At various stages of my life, I have found the struggle to be still, very difficult. As a teenager, I was distracted, both mentally and physically. As a young wife and mother, my duty and the demands of motherhood made me feel as if silence was a planet in another galaxy, inaccessible in my life-time. Then as my children have grown, my life has expanded to include hours of mentorship and business meetings. Life is never going to accommodate stillness.
We must order the world around us, even if it is for just a moment of the day.
Find or create your place to "be still." For young people, you may need to clear the clutter (posters and pop culture) out of your bedroom and create a sanctuary of silence. For mommy's, the bathtub might be the only respite behind closed doors for you to find peace. My husband and I had an agreement when our kids were little, that if I was in the bathtub, that was my time. Stacey, (my husband) defended the doors for me. At times there were protests when it seemed
only "mommy" could fix it. I bought ear plugs to get the silence every cell of my body was screaming for. So, Stacey would handle whatever was going on outside that door, while I surrendered to the silence that restores.

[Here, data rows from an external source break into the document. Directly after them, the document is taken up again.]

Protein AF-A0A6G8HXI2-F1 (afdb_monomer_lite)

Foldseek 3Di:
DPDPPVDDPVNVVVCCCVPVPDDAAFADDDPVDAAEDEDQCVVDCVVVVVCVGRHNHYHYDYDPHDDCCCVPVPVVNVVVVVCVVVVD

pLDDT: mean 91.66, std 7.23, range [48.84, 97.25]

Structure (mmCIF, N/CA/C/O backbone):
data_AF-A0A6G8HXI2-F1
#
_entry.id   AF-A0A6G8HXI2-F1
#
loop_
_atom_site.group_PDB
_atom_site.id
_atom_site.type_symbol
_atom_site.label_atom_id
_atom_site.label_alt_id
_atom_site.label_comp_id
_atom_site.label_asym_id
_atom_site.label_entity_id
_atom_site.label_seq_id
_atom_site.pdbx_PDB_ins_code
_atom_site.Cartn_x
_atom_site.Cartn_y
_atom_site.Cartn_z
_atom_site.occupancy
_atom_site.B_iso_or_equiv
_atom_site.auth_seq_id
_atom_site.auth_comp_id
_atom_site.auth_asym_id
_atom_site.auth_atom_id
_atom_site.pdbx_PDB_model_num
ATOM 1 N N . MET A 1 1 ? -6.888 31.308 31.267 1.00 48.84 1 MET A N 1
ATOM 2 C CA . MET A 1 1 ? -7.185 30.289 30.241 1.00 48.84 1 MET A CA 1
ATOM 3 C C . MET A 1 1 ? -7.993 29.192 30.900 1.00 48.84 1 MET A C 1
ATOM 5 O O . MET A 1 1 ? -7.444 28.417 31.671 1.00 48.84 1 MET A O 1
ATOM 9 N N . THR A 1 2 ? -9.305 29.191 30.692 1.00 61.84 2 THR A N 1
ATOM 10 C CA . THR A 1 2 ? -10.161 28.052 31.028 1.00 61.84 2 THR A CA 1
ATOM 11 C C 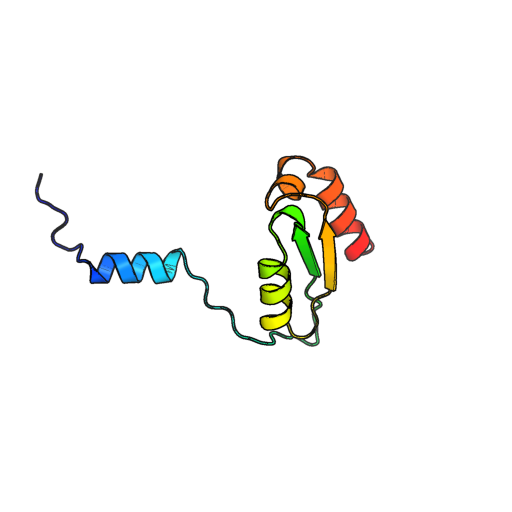. THR A 1 2 ? -9.700 26.865 30.181 1.00 61.84 2 THR A C 1
ATOM 13 O O . THR A 1 2 ? -9.586 26.983 28.964 1.00 61.84 2 THR A O 1
ATOM 16 N N . GLY A 1 3 ? -9.318 25.760 30.824 1.00 70.25 3 GLY A N 1
ATOM 17 C CA . GLY A 1 3 ? -8.867 24.558 30.119 1.00 70.25 3 GLY A CA 1
ATOM 18 C C . GLY A 1 3 ? -9.965 23.986 29.218 1.00 70.25 3 GLY A C 1
ATOM 19 O O . GLY A 1 3 ? -11.145 24.275 29.411 1.00 70.25 3 GLY A O 1
ATOM 20 N N . LEU A 1 4 ? -9.577 23.159 28.244 1.00 81.69 4 LEU A N 1
ATOM 21 C CA . LEU A 1 4 ? -10.490 22.403 27.381 1.00 81.69 4 LEU A CA 1
ATOM 22 C C . LEU A 1 4 ? -11.224 21.328 28.209 1.00 81.69 4 LEU A C 1
ATOM 24 O O . LEU A 1 4 ? -10.912 20.146 28.124 1.00 81.69 4 LEU A O 1
ATOM 28 N N . THR A 1 5 ? -12.179 21.731 29.049 1.00 81.88 5 THR A N 1
ATOM 29 C CA . THR A 1 5 ? -12.893 20.854 30.001 1.00 81.88 5 THR A CA 1
ATOM 30 C C . THR A 1 5 ? -13.706 19.746 29.329 1.00 81.88 5 THR A C 1
ATOM 32 O O . THR A 1 5 ? -14.052 18.764 29.978 1.00 81.88 5 THR A O 1
ATOM 35 N N . PHE A 1 6 ? -13.980 19.878 28.030 1.00 82.44 6 PHE A N 1
ATOM 36 C CA . PHE A 1 6 ? -14.634 18.863 27.205 1.00 82.44 6 PHE A CA 1
ATOM 37 C C . PHE A 1 6 ? -13.668 17.796 26.661 1.00 82.44 6 PHE A C 1
ATOM 39 O O . PHE A 1 6 ? -14.116 16.761 26.170 1.00 82.44 6 PHE A O 1
ATOM 46 N N . VAL A 1 7 ? -12.351 18.018 26.748 1.00 90.31 7 VAL A N 1
ATOM 47 C CA . VAL A 1 7 ? -11.343 17.047 26.310 1.00 90.31 7 VAL A CA 1
ATOM 48 C C . VAL A 1 7 ? -11.073 16.061 27.441 1.00 90.31 7 VAL A C 1
ATOM 50 O O . VAL A 1 7 ? -10.416 16.363 28.435 1.00 90.31 7 VAL A O 1
ATOM 53 N N . SER A 1 8 ? -11.567 14.840 27.266 1.00 91.69 8 SER A N 1
ATOM 54 C CA . SER A 1 8 ? -11.224 13.686 28.096 1.00 91.69 8 SER A CA 1
ATOM 55 C C . SER A 1 8 ? -10.180 12.805 27.405 1.00 91.69 8 SER A C 1
ATOM 57 O O . SER A 1 8 ? -10.051 12.815 26.177 1.00 91.69 8 SER A O 1
ATOM 59 N N . LYS A 1 9 ? -9.484 11.954 28.173 1.00 93.50 9 LYS A N 1
ATOM 60 C CA . LYS A 1 9 ? -8.622 10.902 27.597 1.00 93.50 9 LYS A CA 1
ATOM 61 C C . LYS A 1 9 ? -9.379 10.032 26.588 1.00 93.50 9 LYS A C 1
ATOM 63 O O . LYS A 1 9 ? -8.807 9.653 25.572 1.00 93.50 9 LYS A O 1
ATOM 68 N N . GLN A 1 10 ? -10.664 9.770 26.842 1.00 93.81 10 GLN A N 1
ATOM 69 C CA . GLN A 1 10 ? -11.512 9.009 25.929 1.00 93.81 10 GLN A CA 1
ATOM 70 C C . GLN A 1 10 ? -11.750 9.757 24.615 1.00 93.81 10 GLN A C 1
ATOM 72 O O . GLN A 1 10 ? -11.626 9.160 23.552 1.00 93.81 10 GLN A O 1
ATOM 77 N N . SER A 1 11 ? -12.042 11.061 24.669 1.00 92.62 11 SER A N 1
ATOM 78 C CA . SER A 1 11 ? -12.214 11.866 23.451 1.00 92.62 11 SER A CA 1
ATOM 79 C C . SER A 1 11 ? -10.933 11.915 22.615 1.00 92.62 11 SER A C 1
ATOM 81 O O . SER A 1 11 ? -10.994 11.748 21.402 1.00 92.62 11 SER A O 1
ATOM 83 N N . LEU A 1 12 ? -9.768 12.024 23.267 1.00 91.56 12 LEU A N 1
ATOM 84 C CA . LEU A 1 12 ? -8.472 12.018 22.591 1.00 91.56 12 LEU A CA 1
ATOM 85 C C . LEU A 1 12 ? -8.167 10.657 21.949 1.00 91.56 12 LEU A C 1
ATOM 87 O O . LEU A 1 12 ? -7.682 10.608 20.823 1.00 91.56 12 LEU A O 1
ATOM 91 N N . PHE A 1 13 ? -8.475 9.554 22.638 1.00 92.50 13 PHE A N 1
ATOM 92 C CA . PHE A 1 13 ? -8.334 8.209 22.078 1.00 92.50 13 PHE A CA 1
ATOM 93 C C . PHE A 1 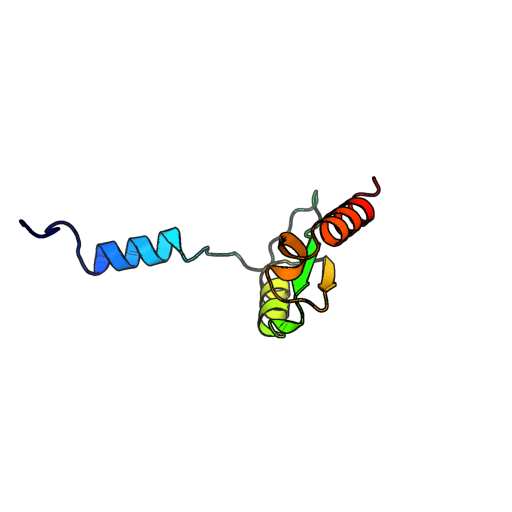13 ? -9.254 8.001 20.873 1.00 92.50 13 PHE A C 1
ATOM 95 O O . PHE A 1 13 ? -8.806 7.487 19.853 1.00 92.50 13 PHE A O 1
ATOM 102 N N . ASN A 1 14 ? -10.518 8.417 20.976 1.00 91.44 14 ASN A N 1
ATOM 103 C CA . ASN A 1 14 ? -11.481 8.275 19.888 1.00 91.44 14 ASN A CA 1
ATOM 104 C C . ASN A 1 14 ? -11.027 9.054 18.653 1.00 91.44 14 ASN A C 1
ATOM 106 O O . ASN A 1 14 ? -11.030 8.483 17.573 1.00 91.44 14 ASN A O 1
ATOM 110 N N . GLN A 1 15 ? -10.572 10.298 18.833 1.00 90.81 15 GLN A N 1
ATOM 111 C CA . GLN A 1 15 ? -10.006 11.124 17.765 1.00 90.81 15 GLN A CA 1
ATOM 112 C C . GLN A 1 15 ? -8.761 10.469 17.149 1.00 90.81 15 GLN A C 1
ATOM 114 O O . GLN A 1 15 ? -8.659 10.336 15.937 1.00 90.81 15 GLN A O 1
ATOM 119 N N . PHE A 1 16 ? -7.821 9.995 17.975 1.00 90.62 16 PHE A N 1
ATOM 120 C CA . PHE A 1 16 ? -6.634 9.289 17.489 1.00 90.62 16 PHE A CA 1
ATOM 121 C C . PHE A 1 16 ? -7.013 8.056 16.658 1.00 90.62 16 PHE A C 1
ATOM 123 O O . PHE A 1 16 ? -6.456 7.829 15.587 1.00 90.62 16 PHE A O 1
ATOM 130 N N . TYR A 1 17 ? -7.963 7.257 17.142 1.00 88.62 17 TYR A N 1
ATOM 131 C CA . TYR A 1 17 ? -8.393 6.049 16.455 1.00 88.62 17 TYR A CA 1
ATOM 132 C C . TYR A 1 17 ? -9.170 6.364 15.171 1.00 88.62 17 TYR A C 1
ATOM 134 O O . TYR A 1 17 ? -8.899 5.738 14.156 1.00 88.62 17 TYR A O 1
ATOM 142 N N . SER A 1 18 ? -10.095 7.328 15.176 1.00 86.19 18 SER A N 1
ATOM 143 C CA . SER A 1 18 ? -10.860 7.685 13.975 1.00 86.19 18 SER A CA 1
ATOM 144 C C . SER A 1 18 ? -9.996 8.331 12.900 1.00 86.19 18 SER A C 1
ATOM 146 O O . SER A 1 18 ? -10.183 8.046 11.720 1.00 86.19 18 SER A O 1
ATOM 148 N N . ASP A 1 19 ? -9.054 9.183 13.306 1.00 90.19 19 ASP A N 1
ATOM 149 C CA . ASP A 1 19 ? -8.344 10.056 12.372 1.00 90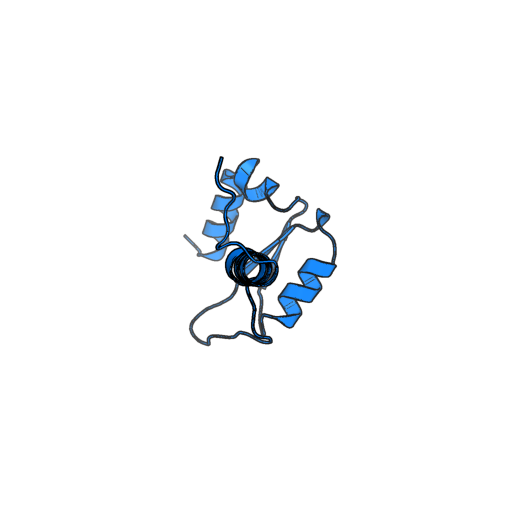.19 19 ASP A CA 1
ATOM 150 C C . ASP A 1 19 ? -7.045 9.417 11.873 1.00 90.19 19 ASP A C 1
ATOM 152 O O . ASP A 1 19 ? -6.646 9.638 10.731 1.00 90.19 19 ASP A O 1
ATOM 156 N N . LEU A 1 20 ? -6.371 8.618 12.712 1.00 86.50 20 LEU A N 1
ATOM 157 C CA . LEU A 1 20 ? -5.051 8.056 12.397 1.00 86.50 20 LEU A CA 1
ATOM 158 C C . LEU A 1 20 ? -5.056 6.545 12.164 1.00 86.50 20 LEU A C 1
ATOM 160 O O . LEU A 1 20 ? -4.063 6.005 11.668 1.00 86.50 20 LEU A O 1
ATOM 164 N N . ILE A 1 21 ? -6.146 5.846 12.490 1.00 84.56 21 ILE A N 1
ATOM 165 C CA . ILE A 1 21 ? -6.298 4.426 12.178 1.00 84.56 21 ILE A CA 1
ATOM 166 C C . ILE A 1 21 ? -7.371 4.276 11.110 1.00 84.56 21 ILE A C 1
ATOM 168 O O . ILE A 1 21 ? -8.531 4.603 11.314 1.00 84.56 21 ILE A O 1
ATOM 172 N N . THR A 1 22 ? -6.994 3.701 9.971 1.00 82.19 22 THR A N 1
ATOM 173 C CA . THR A 1 22 ? -7.952 3.225 8.968 1.00 82.19 22 THR A CA 1
ATOM 174 C C . THR A 1 22 ? -8.097 1.712 9.126 1.00 82.19 22 THR A C 1
ATOM 176 O O . THR A 1 22 ? -7.185 0.974 8.723 1.00 82.19 22 THR A O 1
ATOM 179 N N . PRO A 1 23 ? -9.194 1.211 9.728 1.00 85.69 23 PRO A N 1
ATOM 180 C CA . PRO A 1 23 ? -9.475 -0.215 9.743 1.00 85.69 23 PRO A CA 1
ATOM 181 C C . PRO A 1 23 ? -9.623 -0.708 8.306 1.00 85.69 23 PRO A C 1
ATOM 183 O O . PRO A 1 23 ? -10.389 -0.150 7.524 1.00 85.69 23 PRO A O 1
ATOM 186 N N . LEU A 1 24 ? -8.879 -1.752 7.955 1.00 89.19 24 LEU A N 1
ATOM 187 C CA . LEU A 1 24 ? -8.925 -2.346 6.625 1.00 89.19 24 LEU A CA 1
ATOM 188 C C . LEU A 1 24 ? -9.347 -3.807 6.756 1.00 89.19 24 LEU A C 1
ATOM 190 O O . LEU A 1 24 ? -8.733 -4.564 7.515 1.00 89.19 24 LEU A O 1
ATOM 194 N N . ALA A 1 25 ? -10.393 -4.199 6.028 1.00 92.69 25 ALA A N 1
ATOM 195 C CA . ALA A 1 25 ? -10.841 -5.586 5.973 1.00 92.69 25 ALA A CA 1
ATOM 196 C C . ALA A 1 25 ? -9.746 -6.496 5.388 1.00 92.69 25 ALA A C 1
ATOM 198 O O . ALA A 1 25 ? -8.824 -6.036 4.710 1.00 92.69 25 ALA A O 1
ATOM 199 N N . ASN A 1 26 ? -9.816 -7.793 5.680 1.00 96.25 26 ASN A N 1
ATOM 200 C CA . ASN A 1 26 ? -8.941 -8.775 5.041 1.00 96.25 26 ASN A CA 1
ATOM 201 C C . ASN A 1 26 ? -9.533 -9.208 3.697 1.00 96.25 26 ASN A C 1
ATOM 203 O O . ASN A 1 26 ? -10.751 -9.207 3.545 1.00 96.25 26 ASN A O 1
ATOM 207 N N . MET A 1 27 ? -8.673 -9.648 2.773 1.00 94.62 27 MET A N 1
ATOM 208 C CA . MET A 1 27 ? -9.080 -10.254 1.496 1.00 94.62 27 MET A CA 1
ATOM 209 C C . MET A 1 27 ? -10.052 -9.402 0.658 1.00 94.62 27 MET A C 1
ATOM 211 O O . MET A 1 27 ? -10.930 -9.940 -0.008 1.00 94.62 27 MET A O 1
ATOM 215 N N . ILE A 1 28 ? -9.880 -8.080 0.670 1.00 94.44 28 ILE A N 1
ATOM 216 C CA . ILE A 1 28 ? -10.612 -7.140 -0.180 1.00 94.44 28 ILE A CA 1
ATOM 217 C C . ILE A 1 28 ? -10.417 -7.540 -1.646 1.00 94.44 28 ILE A C 1
ATOM 219 O O . ILE A 1 28 ? -9.286 -7.733 -2.107 1.00 94.44 28 ILE A O 1
ATOM 223 N N . GLU A 1 29 ? -11.531 -7.648 -2.360 1.00 93.81 29 GLU A N 1
ATOM 224 C CA . GLU A 1 29 ? -11.619 -7.968 -3.779 1.00 93.81 29 GLU A CA 1
ATOM 225 C C . GLU A 1 29 ? -12.841 -7.267 -4.375 1.00 93.81 29 GLU A C 1
ATOM 227 O O . GLU A 1 29 ? -13.851 -7.081 -3.696 1.00 93.81 29 GLU A O 1
ATOM 232 N N . ASN A 1 30 ? -12.726 -6.869 -5.636 1.00 85.38 30 ASN A N 1
ATOM 233 C CA . ASN A 1 30 ? -13.832 -6.414 -6.461 1.00 85.38 30 ASN A CA 1
ATOM 234 C C . ASN A 1 30 ? -13.571 -6.950 -7.873 1.00 85.38 30 ASN A C 1
ATOM 236 O O . ASN A 1 30 ? -12.519 -6.663 -8.441 1.00 85.38 30 ASN A O 1
ATOM 240 N N . ASP A 1 31 ? -14.515 -7.714 -8.419 1.00 87.00 31 ASP A N 1
ATOM 241 C CA . ASP A 1 31 ? -14.367 -8.399 -9.709 1.00 87.00 31 ASP A CA 1
ATOM 242 C C . ASP A 1 31 ? -14.223 -7.437 -10.903 1.00 87.00 31 ASP A C 1
ATOM 244 O O . ASP A 1 31 ? -13.725 -7.819 -11.961 1.00 87.00 31 ASP A O 1
ATOM 248 N N . GLU A 1 32 ? -14.595 -6.169 -10.731 1.00 93.38 32 GLU A N 1
ATOM 249 C CA . GLU A 1 32 ? -14.517 -5.128 -11.758 1.00 93.38 32 GLU A CA 1
ATOM 250 C C . GLU A 1 32 ? -13.195 -4.347 -11.720 1.00 93.38 32 GLU A C 1
ATOM 252 O O . GLU A 1 32 ? -12.914 -3.556 -12.623 1.00 93.38 32 GLU A O 1
ATOM 257 N N . THR A 1 33 ? -12.358 -4.532 -10.689 1.00 91.25 33 THR A N 1
ATOM 258 C CA . THR A 1 33 ? -11.145 -3.719 -10.502 1.00 91.25 33 THR A CA 1
ATOM 259 C C . THR A 1 33 ? -9.934 -4.533 -10.068 1.00 91.25 33 THR A C 1
ATOM 261 O O . THR A 1 33 ? -10.025 -5.549 -9.387 1.00 91.25 33 THR A O 1
ATOM 264 N N . LYS A 1 34 ? -8.745 -4.052 -10.438 1.00 93.56 34 LYS A N 1
ATOM 265 C CA . LYS A 1 34 ? -7.472 -4.633 -10.005 1.00 93.56 34 LYS A CA 1
ATOM 266 C C . LYS A 1 34 ? -6.780 -3.690 -9.036 1.00 93.56 34 LYS A C 1
ATOM 268 O O . LYS A 1 34 ? -6.592 -2.511 -9.328 1.00 93.56 34 LYS A O 1
ATOM 273 N N . VAL A 1 35 ? -6.351 -4.221 -7.894 1.00 95.19 35 VAL A N 1
ATOM 274 C CA . VAL A 1 35 ? -5.578 -3.455 -6.913 1.00 95.19 35 VAL A CA 1
ATOM 275 C C . VAL A 1 35 ? -4.101 -3.519 -7.287 1.00 95.19 35 VAL A C 1
ATOM 277 O O . VAL A 1 35 ? -3.453 -4.553 -7.128 1.00 95.19 35 VAL A O 1
ATOM 280 N N . HIS A 1 36 ? -3.562 -2.400 -7.763 1.00 96.06 36 HIS A N 1
ATOM 281 C CA . HIS A 1 36 ? -2.135 -2.231 -8.020 1.00 96.06 36 HIS A CA 1
ATOM 282 C C . HIS A 1 36 ? -1.462 -1.535 -6.837 1.00 96.06 36 HIS A C 1
ATOM 284 O O . HIS A 1 36 ? -1.954 -0.527 -6.336 1.00 96.06 36 HIS A O 1
ATOM 290 N N . ILE A 1 37 ? -0.324 -2.065 -6.388 1.00 95.38 37 ILE A N 1
ATOM 291 C CA . ILE A 1 37 ? 0.392 -1.555 -5.216 1.00 95.38 37 ILE A CA 1
ATOM 292 C C . ILE A 1 37 ? 1.838 -1.258 -5.583 1.00 95.38 37 ILE A C 1
ATOM 294 O O . ILE A 1 37 ? 2.598 -2.162 -5.929 1.00 95.38 37 ILE A O 1
ATOM 298 N N . PHE A 1 38 ? 2.238 0.000 -5.419 1.00 95.75 38 PHE A N 1
ATOM 299 C CA . PHE A 1 38 ? 3.635 0.419 -5.469 1.00 95.75 38 PHE A CA 1
ATOM 300 C C . PHE A 1 38 ? 4.310 0.104 -4.131 1.00 95.75 38 PHE A C 1
ATOM 302 O O . PHE A 1 38 ? 4.143 0.810 -3.136 1.00 95.75 38 PHE A O 1
ATOM 309 N N . TYR A 1 39 ? 5.048 -1.001 -4.077 1.00 96.44 39 TYR A N 1
ATOM 310 C CA . TYR A 1 39 ? 5.709 -1.453 -2.861 1.00 96.44 39 TYR A CA 1
ATOM 311 C C . TYR A 1 39 ? 7.114 -0.854 -2.732 1.00 96.44 39 TYR A C 1
ATOM 313 O O . TYR A 1 39 ? 8.046 -1.282 -3.407 1.00 96.44 39 TYR A O 1
ATOM 321 N N . ALA A 1 40 ? 7.256 0.100 -1.809 1.00 95.44 40 ALA A N 1
ATOM 322 C CA . ALA A 1 40 ? 8.528 0.679 -1.379 1.00 95.44 40 ALA A CA 1
ATOM 323 C C . ALA A 1 40 ? 9.363 -0.332 -0.565 1.00 95.44 40 ALA A C 1
ATOM 325 O O . ALA A 1 40 ? 9.182 -0.479 0.648 1.00 95.44 40 ALA A O 1
ATOM 326 N N . GLU A 1 41 ? 10.281 -1.039 -1.221 1.00 95.38 41 GLU A N 1
ATOM 327 C CA . GLU A 1 41 ? 11.024 -2.162 -0.634 1.00 95.38 41 GLU A CA 1
ATOM 328 C C . GLU A 1 41 ? 11.897 -1.749 0.556 1.00 95.38 41 GLU A C 1
ATOM 330 O O . GLU A 1 41 ? 11.988 -2.484 1.542 1.00 95.38 41 GLU A O 1
ATOM 335 N N . LYS A 1 42 ? 12.445 -0.525 0.537 1.00 95.88 42 LYS A N 1
ATOM 336 C CA . LYS A 1 42 ? 13.277 0.011 1.630 1.00 95.88 42 LYS A CA 1
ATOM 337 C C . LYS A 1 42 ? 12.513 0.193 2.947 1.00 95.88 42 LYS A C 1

My husband finds his silent sanctuary at a beautiful golf course or on his daily run. Silence is not something that can always be scheduled. I frequently set aside a beautiful tea cup and I get in my mind, that when the moment opens up, I will steal away with my book, blanket and Lady Gray tea for my own private celebration of silence. Most day's I only have enough time to stop for that hot cup of tea. I read a few pages (maybe more) and take a few sips and ALWAYS receive a moment of silent gratitude. In just a
moment of being still I know more fully that HE is GOD.
What are some of the ways you find a silent sanctuary? Sharing your experience may empower many others to know God more fully, simply by finding a way to BE STILL.